* Data to examine:
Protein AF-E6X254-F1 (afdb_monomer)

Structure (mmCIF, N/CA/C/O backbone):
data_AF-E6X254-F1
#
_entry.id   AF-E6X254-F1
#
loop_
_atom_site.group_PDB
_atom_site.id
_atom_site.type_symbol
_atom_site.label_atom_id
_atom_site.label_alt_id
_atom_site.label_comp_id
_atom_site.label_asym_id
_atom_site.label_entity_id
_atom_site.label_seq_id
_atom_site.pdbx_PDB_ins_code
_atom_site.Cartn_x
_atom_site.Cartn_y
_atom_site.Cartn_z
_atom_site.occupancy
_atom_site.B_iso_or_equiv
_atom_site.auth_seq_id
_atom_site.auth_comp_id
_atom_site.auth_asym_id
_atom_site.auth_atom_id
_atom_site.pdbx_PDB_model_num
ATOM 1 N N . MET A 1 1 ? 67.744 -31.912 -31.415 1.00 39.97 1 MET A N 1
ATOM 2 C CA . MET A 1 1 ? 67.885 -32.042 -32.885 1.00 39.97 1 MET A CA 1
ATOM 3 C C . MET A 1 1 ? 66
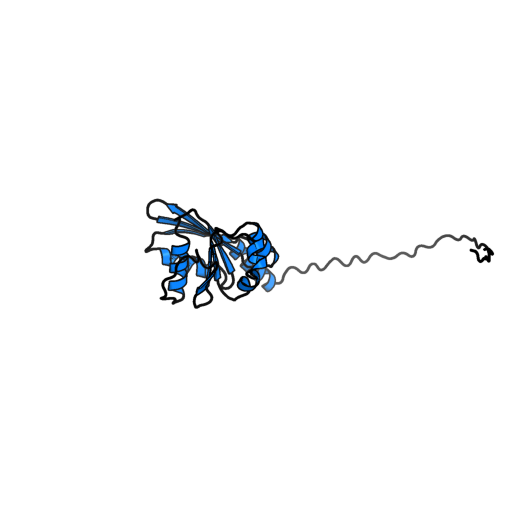.791 -31.149 -33.469 1.00 39.97 1 MET A C 1
ATOM 5 O O . MET A 1 1 ? 65.705 -31.187 -32.912 1.00 39.97 1 MET A O 1
ATOM 9 N N . ARG A 1 2 ? 67.077 -30.144 -34.318 1.00 36.38 2 ARG A N 1
ATOM 10 C CA . ARG A 1 2 ? 67.488 -30.281 -35.740 1.00 36.38 2 ARG A CA 1
ATOM 11 C C . ARG A 1 2 ? 66.462 -31.168 -36.472 1.00 36.38 2 ARG A C 1
ATOM 13 O O . ARG A 1 2 ? 66.328 -32.311 -36.052 1.00 36.38 2 ARG A O 1
ATOM 20 N N . SER A 1 3 ? 65.672 -30.724 -37.452 1.00 42.69 3 SER A N 1
ATOM 21 C CA . SER A 1 3 ? 65.856 -29.655 -38.465 1.00 42.69 3 SER A CA 1
ATOM 22 C C . SER A 1 3 ? 64.516 -29.353 -39.194 1.00 42.69 3 SER A C 1
ATOM 24 O O . SER A 1 3 ? 63.551 -30.048 -38.885 1.00 42.69 3 SER A O 1
ATOM 26 N N . GLU A 1 4 ? 64.304 -28.407 -40.130 1.00 46.53 4 GLU A N 1
ATOM 27 C CA . GLU A 1 4 ? 65.043 -27.293 -40.804 1.00 46.53 4 GLU A CA 1
ATOM 28 C C . GLU A 1 4 ? 63.950 -26.216 -41.205 1.00 46.53 4 GLU A C 1
ATOM 30 O O . GLU A 1 4 ? 62.765 -26.515 -41.064 1.00 46.53 4 GLU A O 1
ATOM 35 N N . GLU A 1 5 ? 64.190 -24.903 -41.398 1.00 43.69 5 GLU A N 1
ATOM 36 C CA . GLU A 1 5 ? 64.471 -24.144 -42.664 1.00 43.69 5 GLU A CA 1
ATOM 37 C C . GLU A 1 5 ? 63.415 -24.240 -43.814 1.00 43.69 5 GLU A C 1
ATOM 39 O O . GLU A 1 5 ? 62.823 -25.294 -44.002 1.00 43.69 5 GLU A O 1
ATOM 44 N N . LEU A 1 6 ? 63.113 -23.219 -44.651 1.00 42.19 6 LEU A N 1
ATOM 45 C CA . LEU A 1 6 ? 63.605 -21.825 -44.809 1.00 42.19 6 LEU A CA 1
ATOM 46 C C . LEU A 1 6 ? 62.620 -20.930 -45.628 1.00 42.19 6 LEU A C 1
ATOM 48 O O . LEU A 1 6 ? 61.711 -21.429 -46.285 1.00 42.19 6 LEU A O 1
ATOM 52 N N . ASP A 1 7 ? 62.872 -19.614 -45.580 1.00 41.62 7 ASP A N 1
ATOM 53 C CA . ASP A 1 7 ? 62.547 -18.496 -46.503 1.00 41.62 7 ASP A CA 1
ATOM 54 C C . ASP A 1 7 ? 61.769 -18.724 -47.828 1.00 41.62 7 ASP A C 1
ATOM 56 O O . ASP A 1 7 ? 62.114 -19.588 -48.631 1.00 41.62 7 ASP A O 1
ATOM 60 N N . ASN A 1 8 ? 60.938 -17.728 -48.202 1.00 36.31 8 ASN A N 1
ATOM 61 C CA . ASN A 1 8 ? 61.302 -16.877 -49.356 1.00 36.31 8 ASN A CA 1
ATOM 62 C C . ASN A 1 8 ? 60.721 -15.441 -49.310 1.00 36.31 8 ASN A C 1
ATOM 64 O O . ASN A 1 8 ? 59.726 -15.171 -48.638 1.00 36.31 8 ASN A O 1
ATOM 68 N N . ARG 
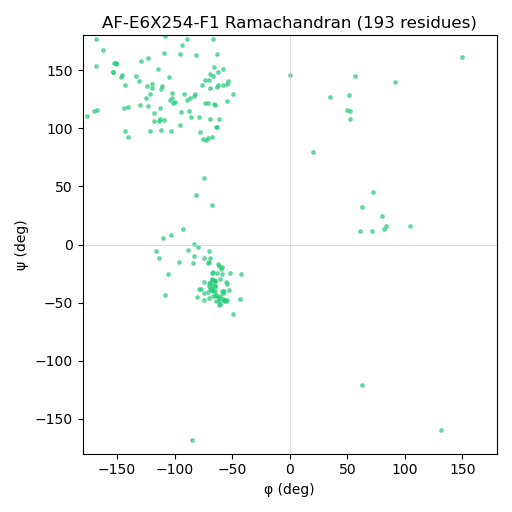A 1 9 ? 61.373 -14.507 -50.020 1.00 41.06 9 ARG A N 1
ATOM 69 C CA . ARG A 1 9 ? 61.249 -13.041 -49.885 1.00 41.06 9 ARG A CA 1
ATOM 70 C C . ARG A 1 9 ? 60.640 -12.318 -51.107 1.00 41.06 9 ARG A C 1
ATOM 72 O O . ARG A 1 9 ? 60.903 -12.702 -52.235 1.00 41.06 9 ARG A O 1
ATOM 79 N N . VAL A 1 10 ? 59.976 -11.184 -50.822 1.00 40.94 10 VAL A N 1
ATOM 80 C CA . VAL A 1 10 ? 60.042 -9.849 -51.493 1.00 40.94 10 VAL A CA 1
ATOM 81 C C . VAL A 1 10 ? 59.882 -9.720 -53.025 1.00 40.94 10 VAL A C 1
ATOM 83 O O . VAL A 1 10 ? 60.679 -10.247 -53.789 1.00 40.94 10 VAL A O 1
ATOM 86 N N . THR A 1 11 ? 58.972 -8.826 -53.456 1.00 37.56 11 THR A N 1
ATOM 87 C CA . THR A 1 11 ? 59.174 -7.722 -54.450 1.00 37.56 11 THR A CA 1
ATOM 88 C C . THR A 1 11 ? 57.869 -6.900 -54.550 1.00 37.56 11 THR A C 1
ATOM 90 O O . THR A 1 11 ? 56.802 -7.473 -54.719 1.00 37.56 11 THR A O 1
ATOM 93 N N . GLU A 1 12 ? 57.828 -5.646 -54.083 1.00 37.41 12 GLU A N 1
ATOM 94 C CA . GLU A 1 12 ? 58.088 -4.357 -54.776 1.00 37.41 12 GLU A CA 1
ATOM 95 C C . GLU A 1 12 ? 56.846 -3.679 -55.412 1.00 37.41 12 GLU A C 1
ATOM 97 O O . GLU A 1 12 ? 55.953 -4.327 -55.946 1.00 37.41 12 GLU A O 1
ATOM 102 N N . GLN A 1 13 ? 56.776 -2.344 -55.280 1.00 39.62 13 GLN A N 1
ATOM 103 C CA . GLN A 1 13 ? 55.725 -1.461 -55.831 1.00 39.62 13 GLN A CA 1
ATOM 104 C C . GLN A 1 13 ? 56.097 -0.991 -57.261 1.00 39.62 13 GLN A C 1
ATOM 106 O O . GLN A 1 13 ? 57.212 -1.269 -57.703 1.00 39.62 13 GLN A O 1
ATOM 111 N N . PRO A 1 14 ? 55.244 -0.219 -57.980 1.00 46.22 14 PRO A N 1
ATOM 112 C CA . PRO A 1 14 ? 55.338 1.243 -57.806 1.00 46.22 14 PRO A CA 1
ATOM 113 C C . PRO A 1 14 ? 54.042 2.072 -58.018 1.00 46.22 14 PRO A C 1
ATOM 115 O O . PRO A 1 14 ? 53.150 1.714 -58.776 1.00 46.22 14 PRO A O 1
ATOM 118 N N . SER A 1 15 ? 54.028 3.253 -57.383 1.00 36.47 15 SER A N 1
ATOM 119 C CA . SER A 1 15 ? 53.584 4.570 -57.900 1.00 36.47 15 SER A CA 1
ATOM 120 C C . SER A 1 15 ? 52.405 4.685 -58.886 1.00 36.47 15 SER A C 1
ATOM 122 O O . SER A 1 15 ? 52.525 4.309 -60.051 1.00 36.47 15 SER A O 1
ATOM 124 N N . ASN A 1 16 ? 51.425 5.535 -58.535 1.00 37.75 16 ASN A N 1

* What you should do:
What you write out is the stretch of entries from the line containing "ATOM 64 O O" to the line containing "ATOM 79 N N", word for word, with both end lines and no pictures.

* Task output:
ATOM 64 O O . ASN A 1 8 ? 59.726 -15.171 -48.638 1.00 36.31 8 ASN A O 1
ATOM 68 N N . ARG 
A 1 9 ? 61.373 -14.507 -50.020 1.00 41.06 9 ARG A N 1
ATOM 69 C CA . ARG A 1 9 ? 61.249 -13.041 -49.885 1.00 41.06 9 ARG A CA 1
ATOM 70 C C . ARG A 1 9 ? 60.640 -12.318 -51.107 1.00 41.06 9 ARG A C 1
ATOM 72 O O . ARG A 1 9 ? 60.903 -12.702 -52.235 1.00 41.06 9 ARG A O 1
ATOM 79 N N . VAL A 1 10 ? 59.976 -11.184 -50.822 1.00 40.94 10 VAL A N 1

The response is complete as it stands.